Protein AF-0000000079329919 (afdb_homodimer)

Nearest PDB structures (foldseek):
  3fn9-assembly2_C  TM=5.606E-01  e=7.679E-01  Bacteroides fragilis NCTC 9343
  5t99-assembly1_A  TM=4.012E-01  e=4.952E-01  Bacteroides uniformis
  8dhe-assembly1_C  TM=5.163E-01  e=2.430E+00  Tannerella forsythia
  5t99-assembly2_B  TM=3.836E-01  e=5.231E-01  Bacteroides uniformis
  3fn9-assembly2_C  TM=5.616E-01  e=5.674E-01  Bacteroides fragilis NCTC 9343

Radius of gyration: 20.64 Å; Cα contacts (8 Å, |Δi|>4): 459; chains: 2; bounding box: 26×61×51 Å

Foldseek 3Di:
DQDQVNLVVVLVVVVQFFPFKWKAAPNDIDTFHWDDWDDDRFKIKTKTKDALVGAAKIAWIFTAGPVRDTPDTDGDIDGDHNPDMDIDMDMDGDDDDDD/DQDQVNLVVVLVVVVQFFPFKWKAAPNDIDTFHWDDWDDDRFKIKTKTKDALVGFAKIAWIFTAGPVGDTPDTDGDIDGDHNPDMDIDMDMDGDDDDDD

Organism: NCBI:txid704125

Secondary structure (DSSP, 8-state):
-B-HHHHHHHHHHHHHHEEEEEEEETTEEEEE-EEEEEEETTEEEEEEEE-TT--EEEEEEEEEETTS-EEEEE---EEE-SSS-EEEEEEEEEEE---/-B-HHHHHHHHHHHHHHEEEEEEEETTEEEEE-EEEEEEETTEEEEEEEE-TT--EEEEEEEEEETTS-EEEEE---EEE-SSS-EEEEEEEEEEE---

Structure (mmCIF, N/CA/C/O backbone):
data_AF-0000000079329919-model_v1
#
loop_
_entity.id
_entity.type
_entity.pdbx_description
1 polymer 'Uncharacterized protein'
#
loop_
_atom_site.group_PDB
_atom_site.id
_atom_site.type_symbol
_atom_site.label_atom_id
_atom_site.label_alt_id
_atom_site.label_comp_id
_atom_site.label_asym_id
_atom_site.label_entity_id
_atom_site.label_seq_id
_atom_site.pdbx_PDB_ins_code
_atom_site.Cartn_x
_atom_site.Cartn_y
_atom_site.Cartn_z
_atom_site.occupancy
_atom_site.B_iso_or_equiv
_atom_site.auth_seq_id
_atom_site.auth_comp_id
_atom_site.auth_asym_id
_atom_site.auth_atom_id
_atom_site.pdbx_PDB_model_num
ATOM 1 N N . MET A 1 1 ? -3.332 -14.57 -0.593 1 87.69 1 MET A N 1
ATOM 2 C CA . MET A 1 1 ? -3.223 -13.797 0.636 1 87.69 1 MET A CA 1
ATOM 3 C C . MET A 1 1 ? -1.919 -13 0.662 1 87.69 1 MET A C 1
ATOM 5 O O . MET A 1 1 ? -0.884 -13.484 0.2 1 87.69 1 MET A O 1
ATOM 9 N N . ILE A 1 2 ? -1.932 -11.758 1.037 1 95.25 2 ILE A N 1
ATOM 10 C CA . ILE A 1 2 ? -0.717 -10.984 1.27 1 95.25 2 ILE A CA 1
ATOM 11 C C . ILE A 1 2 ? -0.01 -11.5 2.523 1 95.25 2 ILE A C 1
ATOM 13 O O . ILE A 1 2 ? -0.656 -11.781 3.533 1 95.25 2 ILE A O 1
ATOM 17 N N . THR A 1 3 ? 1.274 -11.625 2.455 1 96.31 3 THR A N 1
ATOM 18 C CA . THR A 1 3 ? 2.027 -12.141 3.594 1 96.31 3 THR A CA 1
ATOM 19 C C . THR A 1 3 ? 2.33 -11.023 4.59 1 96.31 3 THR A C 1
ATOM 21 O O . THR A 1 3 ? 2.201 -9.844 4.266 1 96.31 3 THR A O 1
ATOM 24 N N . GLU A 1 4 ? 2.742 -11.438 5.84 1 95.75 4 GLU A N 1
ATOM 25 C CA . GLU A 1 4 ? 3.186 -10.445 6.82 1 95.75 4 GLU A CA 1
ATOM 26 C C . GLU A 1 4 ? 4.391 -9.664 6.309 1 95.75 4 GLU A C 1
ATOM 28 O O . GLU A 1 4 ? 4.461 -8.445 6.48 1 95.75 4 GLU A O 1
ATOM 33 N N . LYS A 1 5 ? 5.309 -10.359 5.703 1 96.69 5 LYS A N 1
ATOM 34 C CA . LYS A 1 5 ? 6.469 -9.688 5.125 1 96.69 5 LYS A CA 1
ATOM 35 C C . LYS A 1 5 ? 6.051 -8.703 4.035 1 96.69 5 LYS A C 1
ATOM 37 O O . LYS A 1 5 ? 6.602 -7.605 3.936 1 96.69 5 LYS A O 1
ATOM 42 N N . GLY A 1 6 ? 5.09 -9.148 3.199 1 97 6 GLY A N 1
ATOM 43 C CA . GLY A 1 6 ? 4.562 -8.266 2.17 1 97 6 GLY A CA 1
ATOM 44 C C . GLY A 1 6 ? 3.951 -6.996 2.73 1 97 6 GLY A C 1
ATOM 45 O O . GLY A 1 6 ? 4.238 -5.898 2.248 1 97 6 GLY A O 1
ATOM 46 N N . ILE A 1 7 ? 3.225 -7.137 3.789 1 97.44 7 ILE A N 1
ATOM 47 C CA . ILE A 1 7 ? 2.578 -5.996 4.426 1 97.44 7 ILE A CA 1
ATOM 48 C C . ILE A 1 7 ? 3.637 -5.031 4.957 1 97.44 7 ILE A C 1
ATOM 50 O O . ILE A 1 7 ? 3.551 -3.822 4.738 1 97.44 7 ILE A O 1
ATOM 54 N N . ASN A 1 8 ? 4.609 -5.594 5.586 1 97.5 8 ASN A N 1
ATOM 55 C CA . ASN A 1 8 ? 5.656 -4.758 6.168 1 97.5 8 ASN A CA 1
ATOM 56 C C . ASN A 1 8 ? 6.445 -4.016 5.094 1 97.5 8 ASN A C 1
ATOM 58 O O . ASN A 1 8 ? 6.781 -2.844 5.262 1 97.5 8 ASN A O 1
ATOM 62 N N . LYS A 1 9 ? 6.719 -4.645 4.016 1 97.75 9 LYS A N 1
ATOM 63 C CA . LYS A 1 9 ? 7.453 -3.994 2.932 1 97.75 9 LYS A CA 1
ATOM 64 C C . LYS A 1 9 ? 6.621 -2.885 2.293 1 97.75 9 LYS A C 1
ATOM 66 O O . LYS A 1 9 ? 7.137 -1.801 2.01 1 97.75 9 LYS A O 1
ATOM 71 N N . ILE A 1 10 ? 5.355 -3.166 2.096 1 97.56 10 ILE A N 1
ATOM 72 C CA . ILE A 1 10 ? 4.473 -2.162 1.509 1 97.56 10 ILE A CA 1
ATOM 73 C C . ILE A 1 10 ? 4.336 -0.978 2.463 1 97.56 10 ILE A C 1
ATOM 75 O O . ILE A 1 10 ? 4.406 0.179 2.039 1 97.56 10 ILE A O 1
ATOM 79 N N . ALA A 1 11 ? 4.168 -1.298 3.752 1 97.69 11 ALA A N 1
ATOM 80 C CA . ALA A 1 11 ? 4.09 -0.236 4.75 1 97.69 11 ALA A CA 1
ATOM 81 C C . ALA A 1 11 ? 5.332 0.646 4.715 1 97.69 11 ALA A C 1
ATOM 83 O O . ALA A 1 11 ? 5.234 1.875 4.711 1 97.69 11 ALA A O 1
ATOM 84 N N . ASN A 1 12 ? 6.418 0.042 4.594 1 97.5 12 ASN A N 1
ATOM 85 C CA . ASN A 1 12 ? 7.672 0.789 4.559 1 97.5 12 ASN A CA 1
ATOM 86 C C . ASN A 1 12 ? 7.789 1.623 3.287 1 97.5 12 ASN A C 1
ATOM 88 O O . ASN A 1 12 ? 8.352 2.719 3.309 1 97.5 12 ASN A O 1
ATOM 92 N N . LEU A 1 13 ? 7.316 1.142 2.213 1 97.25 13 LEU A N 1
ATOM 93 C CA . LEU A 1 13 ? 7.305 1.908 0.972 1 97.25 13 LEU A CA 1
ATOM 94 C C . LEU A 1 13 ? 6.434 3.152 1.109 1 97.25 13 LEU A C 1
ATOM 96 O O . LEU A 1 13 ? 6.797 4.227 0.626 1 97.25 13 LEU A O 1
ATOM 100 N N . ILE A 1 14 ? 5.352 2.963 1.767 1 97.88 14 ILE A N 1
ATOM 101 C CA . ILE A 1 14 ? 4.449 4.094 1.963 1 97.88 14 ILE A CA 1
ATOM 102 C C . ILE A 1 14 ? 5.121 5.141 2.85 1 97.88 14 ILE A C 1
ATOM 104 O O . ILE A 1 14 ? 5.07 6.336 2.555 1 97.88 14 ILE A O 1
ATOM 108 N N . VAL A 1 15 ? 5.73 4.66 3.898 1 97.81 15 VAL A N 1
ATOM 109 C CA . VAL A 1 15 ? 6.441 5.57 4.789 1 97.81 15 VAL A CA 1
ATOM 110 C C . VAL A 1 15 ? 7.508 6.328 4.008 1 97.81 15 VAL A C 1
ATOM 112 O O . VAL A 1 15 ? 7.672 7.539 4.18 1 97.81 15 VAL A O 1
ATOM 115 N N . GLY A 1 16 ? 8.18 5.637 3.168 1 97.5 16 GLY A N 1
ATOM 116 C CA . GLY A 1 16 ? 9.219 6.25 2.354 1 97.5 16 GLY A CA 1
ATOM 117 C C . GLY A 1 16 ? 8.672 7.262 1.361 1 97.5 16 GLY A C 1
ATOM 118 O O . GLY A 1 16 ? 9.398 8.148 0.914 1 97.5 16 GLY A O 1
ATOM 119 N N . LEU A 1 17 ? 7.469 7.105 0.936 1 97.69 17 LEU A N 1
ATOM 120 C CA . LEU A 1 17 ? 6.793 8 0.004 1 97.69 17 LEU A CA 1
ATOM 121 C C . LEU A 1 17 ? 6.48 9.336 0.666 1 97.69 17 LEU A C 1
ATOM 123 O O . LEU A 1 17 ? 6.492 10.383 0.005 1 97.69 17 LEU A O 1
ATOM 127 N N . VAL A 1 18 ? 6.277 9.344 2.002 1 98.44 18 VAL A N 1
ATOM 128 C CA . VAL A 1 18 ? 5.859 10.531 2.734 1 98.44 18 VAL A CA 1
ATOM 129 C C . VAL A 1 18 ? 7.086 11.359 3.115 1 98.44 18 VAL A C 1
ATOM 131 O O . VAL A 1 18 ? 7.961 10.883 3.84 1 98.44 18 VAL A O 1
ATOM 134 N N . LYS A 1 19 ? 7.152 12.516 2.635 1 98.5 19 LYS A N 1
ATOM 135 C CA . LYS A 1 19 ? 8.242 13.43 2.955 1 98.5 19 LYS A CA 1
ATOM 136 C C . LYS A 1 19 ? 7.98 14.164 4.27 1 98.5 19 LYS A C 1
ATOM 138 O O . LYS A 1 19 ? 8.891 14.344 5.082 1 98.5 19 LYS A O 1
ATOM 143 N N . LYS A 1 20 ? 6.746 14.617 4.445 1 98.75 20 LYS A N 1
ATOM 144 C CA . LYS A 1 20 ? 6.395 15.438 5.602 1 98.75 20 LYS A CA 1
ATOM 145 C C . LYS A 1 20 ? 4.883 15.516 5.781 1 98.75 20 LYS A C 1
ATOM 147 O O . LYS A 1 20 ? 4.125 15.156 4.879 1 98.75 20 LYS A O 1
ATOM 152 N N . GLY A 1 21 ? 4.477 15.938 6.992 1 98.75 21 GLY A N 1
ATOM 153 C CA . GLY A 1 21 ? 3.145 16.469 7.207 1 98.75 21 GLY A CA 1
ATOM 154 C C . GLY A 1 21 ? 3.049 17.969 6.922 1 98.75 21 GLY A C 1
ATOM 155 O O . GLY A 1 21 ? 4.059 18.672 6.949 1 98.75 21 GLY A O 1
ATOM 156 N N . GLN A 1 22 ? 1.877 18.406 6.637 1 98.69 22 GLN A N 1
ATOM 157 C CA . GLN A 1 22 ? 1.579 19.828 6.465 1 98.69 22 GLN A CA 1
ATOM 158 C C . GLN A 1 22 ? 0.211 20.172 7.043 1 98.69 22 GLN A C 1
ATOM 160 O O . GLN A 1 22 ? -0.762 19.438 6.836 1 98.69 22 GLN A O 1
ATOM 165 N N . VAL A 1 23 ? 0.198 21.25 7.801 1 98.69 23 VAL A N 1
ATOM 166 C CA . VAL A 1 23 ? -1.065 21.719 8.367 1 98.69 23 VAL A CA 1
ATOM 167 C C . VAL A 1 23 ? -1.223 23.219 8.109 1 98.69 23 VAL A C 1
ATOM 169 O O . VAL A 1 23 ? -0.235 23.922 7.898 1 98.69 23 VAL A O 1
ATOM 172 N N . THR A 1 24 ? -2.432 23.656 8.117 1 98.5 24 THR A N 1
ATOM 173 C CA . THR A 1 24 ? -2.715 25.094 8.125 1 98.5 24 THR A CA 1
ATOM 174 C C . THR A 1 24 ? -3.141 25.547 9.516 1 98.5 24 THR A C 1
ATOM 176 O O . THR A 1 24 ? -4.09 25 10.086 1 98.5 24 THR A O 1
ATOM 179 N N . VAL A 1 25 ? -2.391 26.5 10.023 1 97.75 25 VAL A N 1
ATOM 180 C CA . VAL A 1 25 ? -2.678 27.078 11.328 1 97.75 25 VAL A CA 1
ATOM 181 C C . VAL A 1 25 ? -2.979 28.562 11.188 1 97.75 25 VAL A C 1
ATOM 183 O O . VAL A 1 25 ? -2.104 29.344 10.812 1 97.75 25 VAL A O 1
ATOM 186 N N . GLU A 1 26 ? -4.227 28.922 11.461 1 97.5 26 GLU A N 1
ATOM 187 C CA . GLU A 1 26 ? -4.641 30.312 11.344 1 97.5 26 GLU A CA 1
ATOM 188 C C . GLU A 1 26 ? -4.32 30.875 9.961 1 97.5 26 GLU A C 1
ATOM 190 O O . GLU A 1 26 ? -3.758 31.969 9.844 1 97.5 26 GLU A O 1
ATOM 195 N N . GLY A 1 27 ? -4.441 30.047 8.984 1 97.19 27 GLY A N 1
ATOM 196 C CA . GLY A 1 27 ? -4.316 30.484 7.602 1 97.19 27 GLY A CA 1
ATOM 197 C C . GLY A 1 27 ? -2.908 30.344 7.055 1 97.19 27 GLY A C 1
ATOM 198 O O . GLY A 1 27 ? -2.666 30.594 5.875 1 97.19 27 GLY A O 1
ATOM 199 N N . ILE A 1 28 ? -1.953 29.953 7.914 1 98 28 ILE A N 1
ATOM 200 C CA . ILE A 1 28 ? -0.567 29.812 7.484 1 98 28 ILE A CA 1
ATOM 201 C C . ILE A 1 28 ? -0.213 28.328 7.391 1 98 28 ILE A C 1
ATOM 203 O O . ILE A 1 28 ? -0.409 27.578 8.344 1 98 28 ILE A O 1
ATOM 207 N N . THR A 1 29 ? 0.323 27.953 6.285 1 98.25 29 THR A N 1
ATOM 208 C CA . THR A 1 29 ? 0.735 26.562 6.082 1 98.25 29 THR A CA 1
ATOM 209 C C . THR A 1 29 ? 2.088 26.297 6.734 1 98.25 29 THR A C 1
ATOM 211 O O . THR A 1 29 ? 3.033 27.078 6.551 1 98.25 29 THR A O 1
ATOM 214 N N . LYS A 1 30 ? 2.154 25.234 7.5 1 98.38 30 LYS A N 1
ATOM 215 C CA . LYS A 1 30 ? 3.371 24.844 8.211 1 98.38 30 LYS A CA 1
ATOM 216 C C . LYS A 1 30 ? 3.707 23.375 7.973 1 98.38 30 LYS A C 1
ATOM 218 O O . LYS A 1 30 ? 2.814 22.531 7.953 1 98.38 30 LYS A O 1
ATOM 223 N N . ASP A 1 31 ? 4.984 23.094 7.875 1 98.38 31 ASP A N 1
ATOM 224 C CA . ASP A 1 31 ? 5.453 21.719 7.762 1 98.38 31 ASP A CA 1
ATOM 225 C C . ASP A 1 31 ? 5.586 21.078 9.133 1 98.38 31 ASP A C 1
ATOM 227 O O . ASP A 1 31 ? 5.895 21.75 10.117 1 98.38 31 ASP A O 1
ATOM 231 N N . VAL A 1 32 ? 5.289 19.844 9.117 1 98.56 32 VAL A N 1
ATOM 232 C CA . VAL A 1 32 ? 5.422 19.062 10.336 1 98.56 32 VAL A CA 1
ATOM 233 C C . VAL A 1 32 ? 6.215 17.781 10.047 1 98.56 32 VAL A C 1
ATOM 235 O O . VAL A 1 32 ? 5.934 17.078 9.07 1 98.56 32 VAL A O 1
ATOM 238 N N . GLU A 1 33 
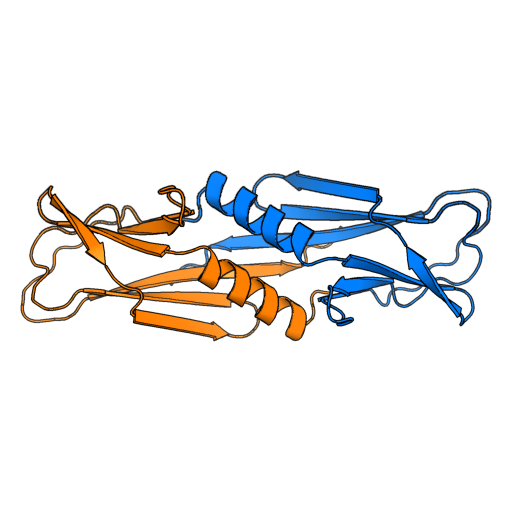? 7.199 17.5 10.898 1 97.94 33 GLU A N 1
ATOM 239 C CA . GLU A 1 33 ? 7.945 16.266 10.742 1 97.94 33 GLU A CA 1
ATOM 240 C C . GLU A 1 33 ? 7.117 15.055 11.195 1 97.94 33 GLU A C 1
ATOM 242 O O . GLU A 1 33 ? 6.293 15.172 12.102 1 97.94 33 GLU A O 1
ATOM 247 N N . LEU A 1 34 ? 7.41 13.922 10.594 1 98.44 34 LEU A N 1
ATOM 248 C CA . LEU A 1 34 ? 6.789 12.695 11.078 1 98.44 34 LEU A CA 1
ATOM 249 C C . LEU A 1 34 ? 7.258 12.367 12.492 1 98.44 34 LEU A C 1
ATOM 251 O O . LEU A 1 34 ? 8.461 12.375 12.766 1 98.44 34 LEU A O 1
ATOM 255 N N . TYR A 1 35 ? 6.293 12.117 13.297 1 98.38 35 TYR A N 1
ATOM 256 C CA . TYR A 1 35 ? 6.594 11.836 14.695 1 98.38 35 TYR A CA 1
····················
[Task details]
Return word for word the lines above from the line with "ATOM 18 C CA" to the line with "ATOM 28 O O", including both and leaving out all others.

[Solution to the problem]
ATOM 18 C CA . THR A 1 3 ? 2.027 -12.141 3.594 1 96.31 3 THR A CA 1
ATOM 19 C C . THR A 1 3 ? 2.33 -11.023 4.59 1 96.31 3 THR A C 1
ATOM 21 O O . THR A 1 3 ? 2.201 -9.844 4.266 1 96.31 3 THR A O 1
ATOM 24 N N . GLU A 1 4 ? 2.742 -11.438 5.84 1 95.75 4 GLU A N 1
ATOM 25 C CA . GLU A 1 4 ? 3.186 -10.445 6.82 1 95.75 4 GLU A CA 1
ATOM 26 C C . GLU A 1 4 ? 4.391 -9.664 6.309 1 95.75 4 GLU A C 1
ATOM 28 O O . GLU A 1 4 ? 4.461 -8.445 6.48 1 95.75 4 GLU A O 1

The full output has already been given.